(Stored items from a collection)
----------

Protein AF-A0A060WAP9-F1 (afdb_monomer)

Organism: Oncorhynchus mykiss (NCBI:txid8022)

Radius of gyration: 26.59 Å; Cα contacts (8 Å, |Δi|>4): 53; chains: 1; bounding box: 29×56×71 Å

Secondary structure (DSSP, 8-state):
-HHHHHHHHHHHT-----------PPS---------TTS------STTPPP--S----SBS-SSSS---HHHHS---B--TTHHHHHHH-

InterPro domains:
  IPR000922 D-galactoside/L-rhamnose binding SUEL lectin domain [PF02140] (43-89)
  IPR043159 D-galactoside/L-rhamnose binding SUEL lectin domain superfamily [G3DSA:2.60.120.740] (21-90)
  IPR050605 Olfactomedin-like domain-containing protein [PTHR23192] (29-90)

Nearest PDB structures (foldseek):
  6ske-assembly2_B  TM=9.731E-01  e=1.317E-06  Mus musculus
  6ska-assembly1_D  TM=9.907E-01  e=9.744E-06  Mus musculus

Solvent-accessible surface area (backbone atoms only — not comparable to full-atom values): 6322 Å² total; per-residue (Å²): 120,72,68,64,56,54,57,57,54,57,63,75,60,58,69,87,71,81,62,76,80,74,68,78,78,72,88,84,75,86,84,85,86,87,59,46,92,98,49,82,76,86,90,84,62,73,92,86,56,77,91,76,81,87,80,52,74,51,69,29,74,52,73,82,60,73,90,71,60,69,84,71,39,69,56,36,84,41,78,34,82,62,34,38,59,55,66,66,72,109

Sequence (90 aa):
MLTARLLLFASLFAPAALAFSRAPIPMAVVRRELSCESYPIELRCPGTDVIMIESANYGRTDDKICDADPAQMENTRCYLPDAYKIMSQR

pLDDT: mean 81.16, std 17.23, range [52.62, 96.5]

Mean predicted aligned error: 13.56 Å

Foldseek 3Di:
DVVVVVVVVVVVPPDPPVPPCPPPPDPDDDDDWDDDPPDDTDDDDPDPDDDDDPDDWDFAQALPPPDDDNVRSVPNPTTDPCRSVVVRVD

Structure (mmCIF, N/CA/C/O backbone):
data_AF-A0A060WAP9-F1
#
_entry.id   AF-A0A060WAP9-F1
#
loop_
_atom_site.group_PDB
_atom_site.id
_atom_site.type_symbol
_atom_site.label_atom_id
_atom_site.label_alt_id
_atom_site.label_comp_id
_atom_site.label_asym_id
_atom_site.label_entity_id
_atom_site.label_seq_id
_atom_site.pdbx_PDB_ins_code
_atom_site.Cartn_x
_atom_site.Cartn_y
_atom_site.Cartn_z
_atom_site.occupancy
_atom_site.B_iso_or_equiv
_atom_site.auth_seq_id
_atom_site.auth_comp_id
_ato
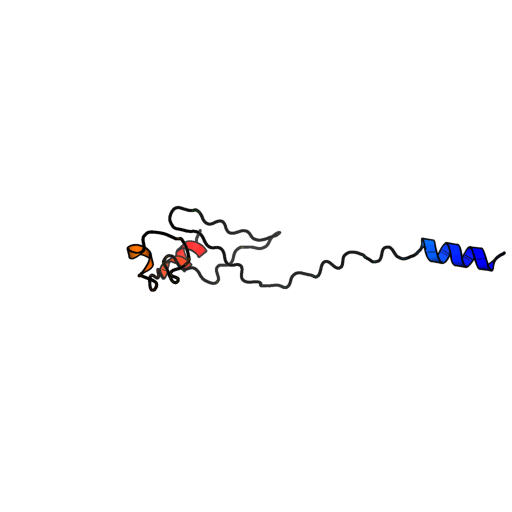m_site.auth_asym_id
_atom_site.auth_atom_id
_atom_site.pdbx_PDB_model_num
ATOM 1 N N . MET A 1 1 ? 12.650 44.336 58.035 1.00 54.03 1 MET A N 1
ATOM 2 C CA . MET A 1 1 ? 12.528 42.901 58.396 1.00 54.03 1 MET A CA 1
ATOM 3 C C . MET A 1 1 ? 11.290 42.221 57.798 1.00 54.03 1 MET A C 1
ATOM 5 O O . MET A 1 1 ? 11.384 41.046 57.472 1.00 54.03 1 MET A O 1
ATOM 9 N N . LEU A 1 2 ? 10.160 42.919 57.604 1.00 53.19 2 LEU A N 1
ATOM 10 C CA . LEU A 1 2 ? 8.941 42.336 57.011 1.00 53.19 2 LEU A CA 1
ATOM 11 C C . LEU A 1 2 ? 9.016 42.153 55.476 1.00 53.19 2 LEU A C 1
ATOM 13 O O . LEU A 1 2 ? 8.459 41.207 54.935 1.00 53.19 2 LEU A O 1
ATOM 17 N N . THR A 1 3 ? 9.758 43.021 54.781 1.00 55.56 3 THR A N 1
ATOM 18 C CA . THR A 1 3 ? 9.878 43.040 53.310 1.00 55.56 3 THR A CA 1
ATOM 19 C C . THR A 1 3 ? 10.713 41.886 52.745 1.00 55.56 3 THR A C 1
ATOM 21 O O . THR A 1 3 ? 10.356 41.305 51.727 1.00 55.56 3 THR A O 1
ATOM 24 N N . ALA A 1 4 ? 11.785 41.490 53.437 1.00 54.03 4 ALA A N 1
ATOM 25 C CA . ALA A 1 4 ? 12.663 40.398 53.006 1.00 54.03 4 ALA A CA 1
ATOM 26 C C . ALA A 1 4 ? 12.008 39.006 53.135 1.00 54.03 4 ALA A C 1
ATOM 28 O O . ALA A 1 4 ? 12.310 38.109 52.353 1.00 54.03 4 ALA A O 1
ATOM 29 N N . ARG A 1 5 ? 11.073 38.829 54.083 1.00 54.56 5 ARG A N 1
ATOM 30 C CA . ARG A 1 5 ? 10.317 37.575 54.253 1.00 54.56 5 ARG A CA 1
ATOM 31 C C . ARG A 1 5 ? 9.258 37.360 53.168 1.00 54.56 5 ARG A C 1
ATOM 33 O O . ARG A 1 5 ? 9.034 36.215 52.794 1.00 54.56 5 ARG A O 1
ATOM 40 N N . LEU A 1 6 ? 8.650 38.428 52.639 1.00 53.31 6 LEU A N 1
ATOM 41 C CA . LEU A 1 6 ? 7.712 38.318 51.514 1.00 53.31 6 LEU A CA 1
ATOM 42 C C . LEU A 1 6 ? 8.416 37.905 50.213 1.00 53.31 6 LEU A C 1
ATOM 44 O O . LEU A 1 6 ? 7.879 37.101 49.458 1.00 53.31 6 LEU A O 1
ATOM 48 N N . LEU A 1 7 ? 9.632 38.408 49.975 1.00 53.88 7 LEU A N 1
ATOM 49 C CA . LEU A 1 7 ? 10.412 38.071 48.778 1.00 53.88 7 LEU A CA 1
ATOM 50 C C . LEU A 1 7 ? 10.908 36.616 48.787
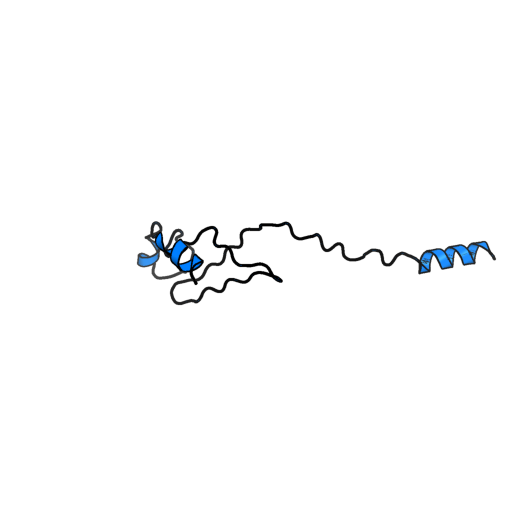 1.00 53.88 7 LEU A C 1
ATOM 52 O O . LEU A 1 7 ? 10.928 35.973 47.743 1.00 53.88 7 LEU A O 1
ATOM 56 N N . LEU A 1 8 ? 11.247 36.075 49.963 1.00 52.62 8 LEU A N 1
ATOM 57 C CA . LEU A 1 8 ? 11.630 34.665 50.127 1.00 52.62 8 LEU A CA 1
ATOM 58 C C . LEU A 1 8 ? 10.449 33.694 49.953 1.00 52.62 8 LEU A C 1
ATOM 60 O O . LEU A 1 8 ? 10.642 32.584 49.475 1.00 52.62 8 LEU A O 1
ATOM 64 N N . PHE A 1 9 ? 9.223 34.095 50.301 1.00 52.62 9 PHE A N 1
ATOM 65 C CA . PHE A 1 9 ? 8.036 33.263 50.061 1.00 52.62 9 PHE A CA 1
ATOM 66 C C . PHE A 1 9 ? 7.616 33.237 48.584 1.00 52.62 9 PHE A C 1
ATOM 68 O O . PHE A 1 9 ? 7.115 32.219 48.110 1.00 52.62 9 PHE A 
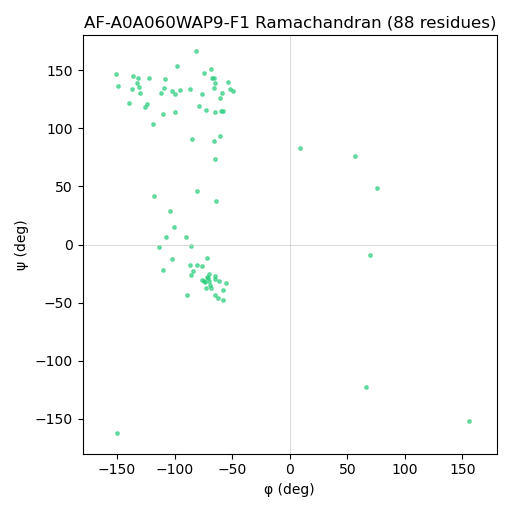O 1
ATOM 75 N N . ALA A 1 10 ? 7.856 34.324 47.845 1.00 53.44 10 ALA A N 1
ATOM 76 C CA . ALA A 1 10 ? 7.538 34.413 46.421 1.00 53.44 10 ALA A CA 1
ATOM 77 C C . ALA A 1 10 ? 8.443 33.530 45.538 1.00 53.44 10 ALA A C 1
ATOM 79 O O . ALA A 1 10 ? 8.016 33.108 44.467 1.00 53.44 10 ALA A O 1
ATOM 80 N N . SER A 1 11 ? 9.668 33.217 45.981 1.00 54.62 11 SER A N 1
ATOM 81 C CA . SER A 1 11 ? 10.596 32.350 45.240 1.00 54.62 11 SER A CA 1
ATOM 82 C C . SER A 1 11 ? 10.402 30.853 45.509 1.00 54.62 11 SER A C 1
ATOM 84 O O . SER A 1 11 ? 10.686 30.050 44.624 1.00 54.62 11 SER A O 1
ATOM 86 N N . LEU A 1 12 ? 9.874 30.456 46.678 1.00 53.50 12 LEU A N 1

----------

**DIRECTIONS:** How many lines in the records contain the string "binding"? Give the number by itself.

**REPLY TO THE EXERCISE:** 2